Embodiments of the barstool will be described below. These embodiments also apply to the bar counter, the bar arrangement, the aircraft and use.

The extension and/or insertion unit (in particular movement of the extension and/or insertion unit) may be used to selectively stow the seating unit on and/or in a vertical wall of the bar counter, or move it out relative to the vertical wall. The bar counter may have a tabletop and a wall substantially perpendicular, in which the barstool may be at least partially integrated. For example, the tabletop may project somewhat relative to the vertical wall, so that a user may comfortably use the bar counter and simultaneously put his legs under the table.

The barstool may have a carrier arm that may be arranged between the extension and/or insertion unit or both on the one hand, and the seating unit on the other. In one example, such a carrier arm is coupled with the extension and/or insertion unit and a seating unit, and may therefore enable a transfer of force between the extension and/or insertion unit and seating unit, and further be used to support a user located on the seating unit.

The extension and/or insertion device may be used to stow the carrier arm inside the bar counter, and stow the seating unit directly on the vertical wall of the bar counter. In other words, the carrier arm may be moved into the bar counter and accommodated therein, whereas the link between the extension and/or insertion device, carrier arm and seating unit makes it possible to also stow the seating unit close to the bar counter or inside the bar counter. For example, a corresponding recess may also be provided in the vertical wall of the bar counter for accommodating the seating unit. The vertical wall with incorporated seating unit then forms an essentially flush or flat end.

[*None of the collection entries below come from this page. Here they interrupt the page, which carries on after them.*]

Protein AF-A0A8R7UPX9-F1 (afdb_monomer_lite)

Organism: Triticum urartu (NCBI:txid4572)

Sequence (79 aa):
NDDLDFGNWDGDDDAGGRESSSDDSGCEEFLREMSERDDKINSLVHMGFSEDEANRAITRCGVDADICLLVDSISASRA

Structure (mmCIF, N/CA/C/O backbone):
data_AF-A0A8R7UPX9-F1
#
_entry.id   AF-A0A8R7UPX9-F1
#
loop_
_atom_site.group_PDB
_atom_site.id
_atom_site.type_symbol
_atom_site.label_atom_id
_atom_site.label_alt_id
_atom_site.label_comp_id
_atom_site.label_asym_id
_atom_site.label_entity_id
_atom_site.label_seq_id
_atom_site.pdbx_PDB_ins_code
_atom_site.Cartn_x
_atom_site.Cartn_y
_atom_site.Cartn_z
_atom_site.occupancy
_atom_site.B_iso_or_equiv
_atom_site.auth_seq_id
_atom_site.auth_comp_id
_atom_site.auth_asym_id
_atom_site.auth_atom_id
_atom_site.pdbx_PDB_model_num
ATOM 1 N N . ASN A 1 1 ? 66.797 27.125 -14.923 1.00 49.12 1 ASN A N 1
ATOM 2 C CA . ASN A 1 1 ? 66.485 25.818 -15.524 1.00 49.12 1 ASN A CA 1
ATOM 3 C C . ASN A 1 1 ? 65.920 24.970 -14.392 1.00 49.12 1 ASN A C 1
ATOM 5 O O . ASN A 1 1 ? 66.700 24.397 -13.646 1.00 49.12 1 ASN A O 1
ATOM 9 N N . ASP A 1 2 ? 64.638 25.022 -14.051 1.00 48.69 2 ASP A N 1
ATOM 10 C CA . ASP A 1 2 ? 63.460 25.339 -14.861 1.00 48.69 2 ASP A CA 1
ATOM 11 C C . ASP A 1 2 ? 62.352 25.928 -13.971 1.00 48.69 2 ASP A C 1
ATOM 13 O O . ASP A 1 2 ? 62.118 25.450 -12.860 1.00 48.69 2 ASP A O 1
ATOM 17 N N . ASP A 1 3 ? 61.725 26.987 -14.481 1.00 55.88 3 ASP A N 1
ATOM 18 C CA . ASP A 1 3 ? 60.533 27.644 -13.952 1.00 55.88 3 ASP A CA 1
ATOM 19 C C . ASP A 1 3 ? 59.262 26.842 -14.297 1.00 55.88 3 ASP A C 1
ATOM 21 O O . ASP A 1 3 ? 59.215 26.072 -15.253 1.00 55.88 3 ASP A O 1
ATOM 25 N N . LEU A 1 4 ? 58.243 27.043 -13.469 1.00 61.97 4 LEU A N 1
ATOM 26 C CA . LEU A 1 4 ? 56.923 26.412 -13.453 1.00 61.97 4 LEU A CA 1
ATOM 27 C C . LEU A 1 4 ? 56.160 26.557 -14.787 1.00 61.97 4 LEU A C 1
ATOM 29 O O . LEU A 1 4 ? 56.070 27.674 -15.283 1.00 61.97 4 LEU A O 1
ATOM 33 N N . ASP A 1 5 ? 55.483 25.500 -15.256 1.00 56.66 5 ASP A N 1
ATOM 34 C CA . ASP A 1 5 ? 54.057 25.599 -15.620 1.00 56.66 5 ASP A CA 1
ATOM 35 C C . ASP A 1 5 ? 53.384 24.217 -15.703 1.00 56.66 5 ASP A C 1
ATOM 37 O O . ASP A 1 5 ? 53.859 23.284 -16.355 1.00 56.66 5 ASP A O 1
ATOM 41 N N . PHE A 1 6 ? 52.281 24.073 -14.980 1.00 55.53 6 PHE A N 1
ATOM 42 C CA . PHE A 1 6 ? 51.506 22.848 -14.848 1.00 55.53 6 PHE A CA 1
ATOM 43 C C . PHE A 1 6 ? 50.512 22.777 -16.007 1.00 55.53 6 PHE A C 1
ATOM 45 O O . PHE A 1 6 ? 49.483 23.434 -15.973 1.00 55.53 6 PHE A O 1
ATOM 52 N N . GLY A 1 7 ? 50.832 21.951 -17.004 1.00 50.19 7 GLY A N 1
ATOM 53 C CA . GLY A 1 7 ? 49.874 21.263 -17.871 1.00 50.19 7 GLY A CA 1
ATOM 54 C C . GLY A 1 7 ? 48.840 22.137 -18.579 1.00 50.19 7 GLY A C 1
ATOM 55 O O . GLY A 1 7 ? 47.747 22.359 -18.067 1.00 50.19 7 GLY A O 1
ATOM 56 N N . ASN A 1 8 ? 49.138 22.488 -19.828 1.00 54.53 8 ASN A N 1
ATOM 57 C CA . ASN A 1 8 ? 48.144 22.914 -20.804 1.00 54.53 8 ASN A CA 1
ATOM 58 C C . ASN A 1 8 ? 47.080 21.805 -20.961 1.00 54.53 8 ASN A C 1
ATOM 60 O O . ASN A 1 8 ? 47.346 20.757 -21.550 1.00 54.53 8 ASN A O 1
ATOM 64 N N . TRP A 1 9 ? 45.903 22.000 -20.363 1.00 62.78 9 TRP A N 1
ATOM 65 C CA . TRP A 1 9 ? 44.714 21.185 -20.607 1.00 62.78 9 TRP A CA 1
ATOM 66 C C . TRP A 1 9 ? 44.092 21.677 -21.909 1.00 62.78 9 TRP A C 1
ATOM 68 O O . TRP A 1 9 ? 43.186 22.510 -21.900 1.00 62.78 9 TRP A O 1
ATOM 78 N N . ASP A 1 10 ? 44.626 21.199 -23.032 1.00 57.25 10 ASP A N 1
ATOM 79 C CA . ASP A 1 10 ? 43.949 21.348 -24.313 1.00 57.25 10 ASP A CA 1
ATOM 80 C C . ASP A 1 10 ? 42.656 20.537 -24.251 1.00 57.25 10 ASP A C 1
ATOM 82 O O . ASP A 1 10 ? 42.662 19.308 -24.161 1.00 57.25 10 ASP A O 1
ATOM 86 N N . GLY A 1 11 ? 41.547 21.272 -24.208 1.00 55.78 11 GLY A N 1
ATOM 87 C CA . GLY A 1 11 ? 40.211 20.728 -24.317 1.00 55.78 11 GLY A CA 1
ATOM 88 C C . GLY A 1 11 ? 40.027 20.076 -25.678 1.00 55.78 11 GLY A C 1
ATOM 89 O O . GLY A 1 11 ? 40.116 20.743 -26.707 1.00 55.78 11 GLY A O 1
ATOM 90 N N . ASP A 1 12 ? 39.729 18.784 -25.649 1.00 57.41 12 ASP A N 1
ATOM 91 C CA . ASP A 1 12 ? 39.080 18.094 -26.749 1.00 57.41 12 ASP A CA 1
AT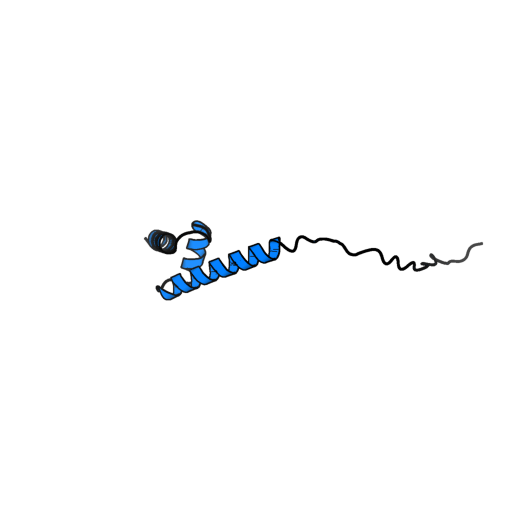OM 92 C C . ASP A 1 12 ? 37.699 17.655 -26.246 1.00 57.41 12 ASP A C 1
ATOM 94 O O . ASP A 1 12 ? 37.549 16.738 -25.434 1.00 57.41 12 ASP A O 1
ATOM 98 N N . ASP A 1 13 ? 36.697 18.439 -26.644 1.00 62.78 13 ASP A N 1
ATOM 99 C CA . ASP A 1 13 ? 35.275 18.121 -26.554 1.00 62.78 13 ASP A CA 1
ATOM 100 C C . ASP A 1 13 ? 34.987 16.924 -27.477 1.00 62.78 13 ASP A C 1
ATOM 102 O O . ASP A 1 13 ? 34.512 17.079 -28.605 1.00 62.78 13 ASP A O 1
ATOM 106 N N . ASP A 1 14 ? 35.258 15.710 -26.998 1.00 58.22 14 ASP A N 1
ATOM 107 C CA . ASP A 1 14 ? 34.825 14.488 -27.672 1.00 58.22 14 ASP A CA 1
ATOM 108 C C . ASP A 1 14 ? 33.336 14.243 -27.373 1.00 58.22 14 ASP A C 1
ATOM 110 O O . ASP A 1 14 ? 32.917 13.577 -26.418 1.00 58.22 14 ASP A O 1
ATOM 114 N N . ALA A 1 15 ? 32.506 14.836 -28.229 1.00 62.25 15 ALA A N 1
ATOM 115 C CA . ALA A 1 15 ? 31.089 14.553 -28.366 1.00 62.25 15 ALA A CA 1
ATOM 116 C C . ALA A 1 15 ? 30.875 13.102 -28.843 1.00 62.25 15 ALA A C 1
ATOM 118 O O . ALA A 1 15 ? 30.695 12.833 -30.029 1.00 62.25 15 ALA A O 1
ATOM 119 N N . GLY A 1 16 ? 30.861 12.155 -27.904 1.00 54.19 16 GLY A N 1
ATOM 120 C CA . GLY A 1 16 ? 30.629 10.736 -28.169 1.00 54.19 16 GLY A CA 1
ATOM 121 C C . GLY A 1 16 ? 29.482 10.160 -27.347 1.00 54.19 16 GLY A C 1
ATOM 122 O O . GLY A 1 16 ? 29.711 9.571 -26.299 1.00 54.19 16 GLY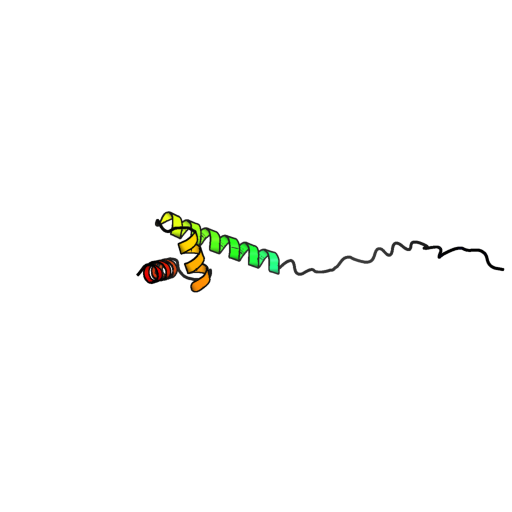 A O 1
ATOM 123 N N . GLY A 1 17 ? 28.251 10.320 -27.842 1.00 49.69 17 GLY A N 1
ATOM 124 C CA . GLY A 1 17 ? 27.150 9.367 -27.648 1.00 49.69 17 GLY A CA 1
ATOM 125 C C . GLY A 1 17 ? 26.894 8.885 -26.221 1.00 49.69 17 GLY A C 1
ATOM 126 O O . GLY A 1 17 ? 27.258 7.776 -25.841 1.00 49.69 17 GLY A O 1
ATOM 127 N N . ARG A 1 18 ? 26.163 9.701 -25.463 1.00 56.94 18 ARG A N 1
ATOM 128 C CA . ARG A 1 18 ? 25.438 9.298 -24.260 1.00 56.94 18 ARG A CA 1
ATOM 129 C C . ARG A 1 18 ? 24.426 8.204 -24.614 1.00 56.94 18 ARG A C 1
ATOM 131 O O . ARG A 1 18 ? 23.272 8.502 -24.867 1.00 56.94 18 ARG A O 1
ATOM 138 N N . GLU A 1 19 ? 24.848 6.953 -24.580 1.00 54.16 19 GLU A N 1
ATOM 139 C CA . GLU A 1 19 ? 23.948 5.798 -24.555 1.00 54.16 19 GLU A CA 1
ATOM 140 C C . GLU A 1 19 ? 24.314 4.977 -23.317 1.00 54.16 19 GLU A C 1
ATOM 142 O O . GLU A 1 19 ? 24.617 3.790 -23.367 1.00 54.16 19 GLU A O 1
ATOM 147 N N . SER A 1 20 ? 24.305 5.637 -22.155 1.00 49.50 20 SER A N 1
ATOM 148 C CA . SER A 1 20 ? 23.943 4.906 -20.953 1.00 49.50 20 SER A CA 1
ATOM 149 C C . SER A 1 20 ? 22.453 4.641 -21.123 1.00 49.50 20 SER A C 1
ATOM 151 O O . SER A 1 20 ? 21.632 5.481 -20.755 1.00 49.50 20 SER A O 1
ATOM 153 N N . SER A 1 21 ? 22.103 3.517 -21.753 1.00 55.03 21 SER A N 1
ATOM 154 C CA . SER A 1 21 ? 20.803 2.884 -21.559 1.00 55.03 21 SER A CA 1
ATOM 155 C C . SER A 1 21 ? 20.757 2.480 -20.088 1.00 55.03 21 SER A C 1
ATOM 157 O O . SER A 1 21 ? 20.958 1.328 -19.722 1.00 55.03 21 SER A O 1
ATOM 159 N N . SER A 1 22 ? 20.651 3.479 -19.214 1.00 53.19 22 SER A N 1
ATOM 160 C CA . SER A 1 22 ? 20.190 3.270 -17.863 1.00 53.19 22 SER A CA 1
ATOM 161 C C . SER A 1 22 ? 18.790 2.745 -18.074 1.00 53.19 22 SER A C 1
ATOM 163 O O . SER A 1 22 ? 17.935 3.466 -18.584 1.00 53.19 22 SER A O 1
ATOM 165 N N . ASP A 1 23 ? 18.640 1.451 -17.834 1.00 57.28 23 ASP A N 1
ATOM 166 C CA . ASP A 1 23 ? 17.382 0.741 -17.766 1.00 57.28 23 ASP A CA 1
ATOM 167 C C . ASP A 1 23 ? 16.442 1.505 -16.818 1.00 57.28 23 ASP A C 1
ATOM 169 O O . ASP A 1 23 ? 16.336 1.217 -15.631 1.00 57.28 23 ASP A O 1
ATOM 173 N N . ASP A 1 24 ? 15.746 2.508 -17.352 1.00 58.22 24 ASP A N 1
ATOM 174 C CA . ASP A 1 24 ? 14.646 3.239 -16.713 1.00 58.22 24 ASP A CA 1
ATOM 175 C C . ASP A 1 24 ? 13.393 2.346 -16.597 1.00 58.22 24 ASP A C 1
ATOM 177 O O . ASP A 1 24 ? 12.286 2.795 -16.342 1.00 58.22 24 ASP A O 1
ATOM 181 N N . SER A 1 25 ? 13.549 1.038 -16.800 1.00 56.41 25 SER A N 1
ATOM 182 C CA . SER A 1 25 ? 12.501 0.035 -16.658 1.00 56.41 25 SER A CA 1
ATOM 183 C C . SER A 1 25 ? 12.242 -0.342 -15.197 1.00 56.41 25 SER A C 1
ATOM 185 O O . SER A 1 25 ? 11.130 -0.750 -14.875 1.00 56.41 25 SER A O 1
ATOM 187 N N . GLY A 1 26 ? 13.220 -0.169 -14.297 1.00 59.53 26 GLY A N 1
ATOM 188 C CA . GLY A 1 26 ? 13.048 -0.478 -12.869 1.00 59.53 26 GLY A CA 1
ATOM 189 C C . GLY A 1 26 ? 12.249 0.576 -12.093 1.00 59.53 26 GLY A C 1
ATOM 190 O O . GLY A 1 26 ? 11.606 0.261 -11.093 1.00 59.53 26 GLY A O 1
ATOM 191 N N . CYS A 1 27 ? 12.263 1.830 -12.554 1.00 61.66 27 CYS A N 1
ATOM 192 C CA . CYS A 1 27 ? 11.534 2.932 -11.922 1.00 61.66 27 CYS A CA 1
ATOM 193 C C . CYS A 1 27 ? 10.021 2.768 -12.111 1.00 61.66 27 CYS A C 1
ATOM 195 O O . CYS A 1 27 ? 9.253 2.897 -11.161 1.00 61.66 27 CYS A O 1
ATOM 197 N N . GLU A 1 28 ? 9.606 2.440 -13.333 1.00 69.62 28 GLU A N 1
ATOM 198 C CA . GLU A 1 28 ? 8.203 2.250 -13.708 1.00 69.62 28 GLU A CA 1
ATOM 199 C C . GLU A 1 28 ? 7.566 1.058 -12.978 1.00 69.62 28 GLU A C 1
ATOM 201 O O . GLU A 1 28 ? 6.427 1.149 -12.523 1.00 69.62 28 GLU A O 1
ATOM 206 N N . GLU A 1 29 ? 8.305 -0.043 -12.796 1.00 70.06 29 GLU A N 1
ATOM 207 C CA . GLU A 1 29 ? 7.846 -1.201 -12.015 1.00 70.06 29 GLU A CA 1
ATOM 208 C C . GLU A 1 29 ? 7.616 -0.827 -10.544 1.00 70.06 29 GLU A C 1
ATOM 210 O O . GLU A 1 29 ? 6.568 -1.131 -9.975 1.00 70.06 29 GLU A O 1
ATOM 215 N N . PHE A 1 30 ? 8.547 -0.079 -9.950 1.00 70.88 30 PHE A N 1
ATOM 216 C CA . PHE A 1 30 ? 8.449 0.363 -8.562 1.00 70.88 30 PHE A CA 1
ATOM 217 C C . PHE A 1 30 ? 7.309 1.365 -8.328 1.00 70.88 30 PHE A C 1
ATOM 219 O O . PHE A 1 30 ? 6.588 1.263 -7.335 1.00 70.88 30 PHE A O 1
ATOM 226 N N . LEU A 1 31 ? 7.102 2.312 -9.250 1.00 79.50 31 LEU A N 1
ATOM 227 C CA . LEU A 1 31 ? 5.985 3.263 -9.189 1.00 79.50 31 LEU A CA 1
ATOM 228 C C . LEU A 1 31 ? 4.633 2.560 -9.333 1.00 79.50 31 LEU A C 1
ATOM 230 O O . LEU A 1 31 ? 3.667 2.920 -8.656 1.00 79.50 31 LEU A O 1
ATOM 234 N N . ARG A 1 32 ? 4.565 1.535 -10.185 1.00 82.44 32 ARG A N 1
ATOM 235 C CA . ARG A 1 32 ? 3.365 0.714 -10.361 1.00 82.44 32 ARG A CA 1
ATOM 236 C C . ARG A 1 32 ? 3.054 -0.082 -9.097 1.00 82.44 32 ARG A C 1
ATOM 238 O O . ARG A 1 32 ? 1.926 -0.033 -8.617 1.00 82.44 32 ARG A O 1
ATOM 245 N N . GLU A 1 33 ? 4.073 -0.692 -8.497 1.00 79.31 33 GLU A N 1
ATOM 246 C CA . GLU A 1 33 ? 3.953 -1.400 -7.222 1.00 79.31 33 GLU A CA 1
ATOM 247 C C . GLU A 1 33 ? 3.512 -0.469 -6.077 1.00 79.31 33 GLU A C 1
ATOM 249 O O . GLU A 1 33 ? 2.709 -0.845 -5.222 1.00 79.31 33 GLU A O 1
ATOM 254 N N . MET A 1 34 ? 4.014 0.770 -6.055 1.00 76.94 34 MET A N 1
ATOM 255 C CA . MET A 1 34 ? 3.566 1.798 -5.112 1.00 76.94 34 MET A CA 1
ATOM 256 C C . MET A 1 34 ? 2.098 2.156 -5.304 1.00 76.94 34 MET A C 1
ATOM 258 O O . MET A 1 34 ? 1.352 2.126 -4.329 1.00 76.94 34 MET A O 1
ATOM 262 N N . SER A 1 35 ? 1.669 2.409 -6.541 1.00 85.81 35 SER A N 1
ATOM 263 C CA . SER A 1 35 ? 0.268 2.717 -6.837 1.00 85.81 35 SER A CA 1
ATOM 264 C C . SER A 1 35 ? -0.663 1.591 -6.388 1.00 85.81 35 SER A C 1
ATOM 266 O O . SER A 1 35 ? -1.667 1.851 -5.731 1.00 85.81 35 SER A O 1
ATOM 268 N N . GLU A 1 36 ? -0.318 0.334 -6.683 1.00 88.25 36 GLU A N 1
ATOM 269 C CA . GLU A 1 36 ? -1.134 -0.823 -6.291 1.00 88.25 36 GLU A CA 1
ATOM 270 C C . GLU A 1 36 ? -1.221 -0.975 -4.767 1.00 88.25 36 GLU A C 1
ATOM 272 O O . GLU A 1 36 ? -2.278 -1.310 -4.219 1.00 88.25 36 GLU A O 1
ATOM 277 N N . ARG A 1 37 ? -0.120 -0.691 -4.063 1.00 88.81 37 ARG A N 1
ATOM 278 C CA . ARG A 1 37 ? -0.093 -0.650 -2.600 1.00 88.81 37 ARG A CA 1
ATOM 279 C C . ARG A 1 37 ? -1.017 0.441 -2.067 1.00 88.81 37 ARG A C 1
ATOM 281 O O . ARG A 1 37 ? -1.836 0.146 -1.198 1.00 88.81 37 ARG A O 1
ATOM 288 N N . ASP A 1 38 ? -0.914 1.660 -2.585 1.00 90.25 38 ASP A N 1
ATOM 289 C CA . ASP A 1 38 ? -1.719 2.801 -2.141 1.00 90.25 38 ASP A CA 1
ATOM 290 C C . ASP A 1 38 ? -3.220 2.588 -2.406 1.00 90.25 38 ASP A C 1
ATOM 292 O O . ASP A 1 38 ? -4.047 2.869 -1.535 1.00 90.25 38 ASP A O 1
ATOM 296 N N . ASP A 1 39 ? -3.590 1.993 -3.543 1.00 91.94 39 ASP A N 1
ATOM 297 C CA . ASP A 1 39 ? -4.981 1.640 -3.863 1.00 91.94 39 ASP A CA 1
ATOM 298 C C . ASP A 1 39 ? -5.564 0.619 -2.869 1.00 91.94 39 ASP A C 1
ATOM 300 O O . ASP A 1 39 ? -6.716 0.733 -2.417 1.00 91.94 39 ASP A O 1
ATOM 304 N N . LYS A 1 40 ? -4.759 -0.376 -2.478 1.00 90.62 40 LYS A N 1
ATOM 305 C CA . LYS A 1 40 ? -5.152 -1.369 -1.467 1.00 90.62 40 LYS A CA 1
ATOM 306 C C . LYS A 1 40 ? -5.275 -0.748 -0.086 1.00 90.62 40 LYS A C 1
ATOM 308 O O . LYS A 1 40 ? -6.242 -1.038 0.621 1.00 90.62 40 LYS A O 1
ATOM 313 N N . ILE A 1 41 ? -4.344 0.128 0.286 1.00 92.44 41 ILE A N 1
ATOM 314 C CA . ILE A 1 41 ? -4.411 0.885 1.536 1.00 92.44 41 ILE A CA 1
ATOM 315 C C . ILE A 1 41 ? -5.690 1.715 1.581 1.00 92.44 41 ILE A C 1
ATOM 317 O O . ILE A 1 41 ? -6.436 1.614 2.553 1.00 92.44 41 ILE A O 1
ATOM 321 N N . ASN A 1 42 ? -5.991 2.465 0.522 1.00 92.62 42 ASN A N 1
ATOM 322 C CA . ASN A 1 42 ? -7.195 3.285 0.448 1.00 92.62 42 ASN A CA 1
ATOM 323 C C . ASN A 1 42 ? -8.460 2.427 0.594 1.00 92.62 42 ASN A C 1
ATOM 325 O O . ASN A 1 42 ? -9.322 2.741 1.410 1.00 92.62 42 ASN A O 1
ATOM 329 N N . SER A 1 43 ? -8.528 1.283 -0.094 1.00 92.56 43 SER A N 1
ATOM 330 C CA . SER A 1 43 ? -9.651 0.344 0.036 1.00 92.56 43 SER A CA 1
ATOM 331 C C . SER A 1 43 ? -9.824 -0.180 1.467 1.00 92.56 43 SER A C 1
ATOM 333 O O . SER A 1 43 ? -10.945 -0.247 1.972 1.00 92.56 43 SER A O 1
ATOM 335 N N . LEU A 1 44 ? -8.728 -0.525 2.148 1.00 92.00 44 LEU A N 1
ATOM 336 C CA . LEU A 1 44 ? -8.752 -0.991 3.539 1.00 92.00 44 LEU A CA 1
ATOM 337 C C . LEU A 1 44 ? -9.176 0.120 4.504 1.00 92.00 44 LEU A C 1
ATOM 339 O O . LEU A 1 44 ? -10.018 -0.103 5.376 1.00 92.00 44 LEU A O 1
ATOM 343 N N . VAL A 1 45 ? -8.664 1.333 4.308 1.00 92.69 45 VAL A N 1
ATOM 344 C CA . VAL A 1 45 ? -9.063 2.511 5.084 1.00 92.69 45 VAL A CA 1
ATOM 345 C C . VAL A 1 45 ? -10.541 2.830 4.874 1.00 92.69 45 VAL A C 1
ATOM 347 O O . VAL A 1 45 ? -11.266 3.085 5.835 1.00 92.69 45 VAL A O 1
ATOM 350 N N . HIS A 1 46 ? -11.033 2.714 3.641 1.00 92.88 46 HIS A N 1
ATOM 351 C CA . HIS A 1 46 ? -12.441 2.913 3.310 1.00 92.88 46 HIS A CA 1
ATOM 352 C C . HIS A 1 46 ? -13.359 1.838 3.928 1.00 92.88 46 HIS A C 1
ATOM 354 O O . HIS A 1 46 ? -14.550 2.084 4.129 1.00 92.88 46 HIS A O 1
ATOM 360 N N . MET A 1 47 ? -12.821 0.664 4.275 1.00 89.94 47 MET A N 1
ATOM 361 C CA . MET A 1 47 ? -13.518 -0.364 5.062 1.00 89.94 47 MET A CA 1
ATOM 362 C C . MET A 1 47 ? -13.462 -0.126 6.582 1.00 89.94 47 MET A C 1
ATOM 364 O O . MET A 1 47 ? -14.143 -0.829 7.327 1.00 89.94 47 MET A O 1
ATOM 368 N N . GLY A 1 48 ? -12.704 0.870 7.053 1.00 91.56 48 GLY A N 1
ATOM 369 C CA . GLY A 1 48 ? -12.614 1.257 8.465 1.00 91.56 48 GLY A CA 1
ATOM 370 C C . GLY A 1 48 ? -11.343 0.800 9.185 1.00 91.56 48 GLY A C 1
ATOM 371 O O . GLY A 1 48 ? -11.267 0.924 10.409 1.00 91.56 48 GLY A O 1
ATOM 372 N N . PHE A 1 49 ? -10.354 0.277 8.457 1.00 90.62 49 PHE A N 1
ATOM 373 C CA . PHE A 1 49 ? -9.035 -0.034 9.012 1.00 90.62 49 PHE A CA 1
ATOM 374 C C . PHE A 1 49 ? -8.134 1.203 9.047 1.00 90.62 49 PHE A C 1
ATOM 376 O O . PHE A 1 49 ? -8.369 2.192 8.357 1.00 90.62 49 PHE A O 1
ATOM 383 N N . SER A 1 50 ? -7.082 1.157 9.860 1.00 92.38 50 SER A N 1
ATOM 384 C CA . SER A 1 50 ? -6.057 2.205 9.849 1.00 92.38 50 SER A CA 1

The carrier arm may be provided to be curved. For example, the carrier arm may have a circular brace, e.g., a 90° circular segment brace. As a result, the carrier arm may be rotated so as to stow it in a corresponding recess of the bar counter in a space saving manner.

In an alternative embodiment of the invention, the extension and/or insertion unit may be moved in such a way that the carrier arm may be folded over and stowed up against the vertical wall of the bar counter. In other words, the carrier arm according to this embodiment may be provided as a swiveling arm or swiveling brace, which may be pivoted around a fulcrum, wherein the fulcrum may be arranged on a lower end section of the vertical lateral wall, for example. Then, the carrier arm may be flipped up against the vertical wall simply by rotating or folding the carrier arm using the extension and/or insertion unit (e.g., using a hinge and/or an electric drive).

The extension and/or insertion unit may be used to stow the seating unit against the vertical wall of the bar counter in a foldable manner. Since the seating surface of the barstool is substantially parallel to the tabletop of the counter when in use, it may be advantageous to save space when inserting the barstool to rotate the seating surface in such a way as to align it substantially parallel to and abutting the vertical wall of the barstool.

The carrier arm and seating unit may be folded independently of each other. As a result, only the carrier arm, but not the seating unit, or only the seating unit, but not the carrier arm, may be folded.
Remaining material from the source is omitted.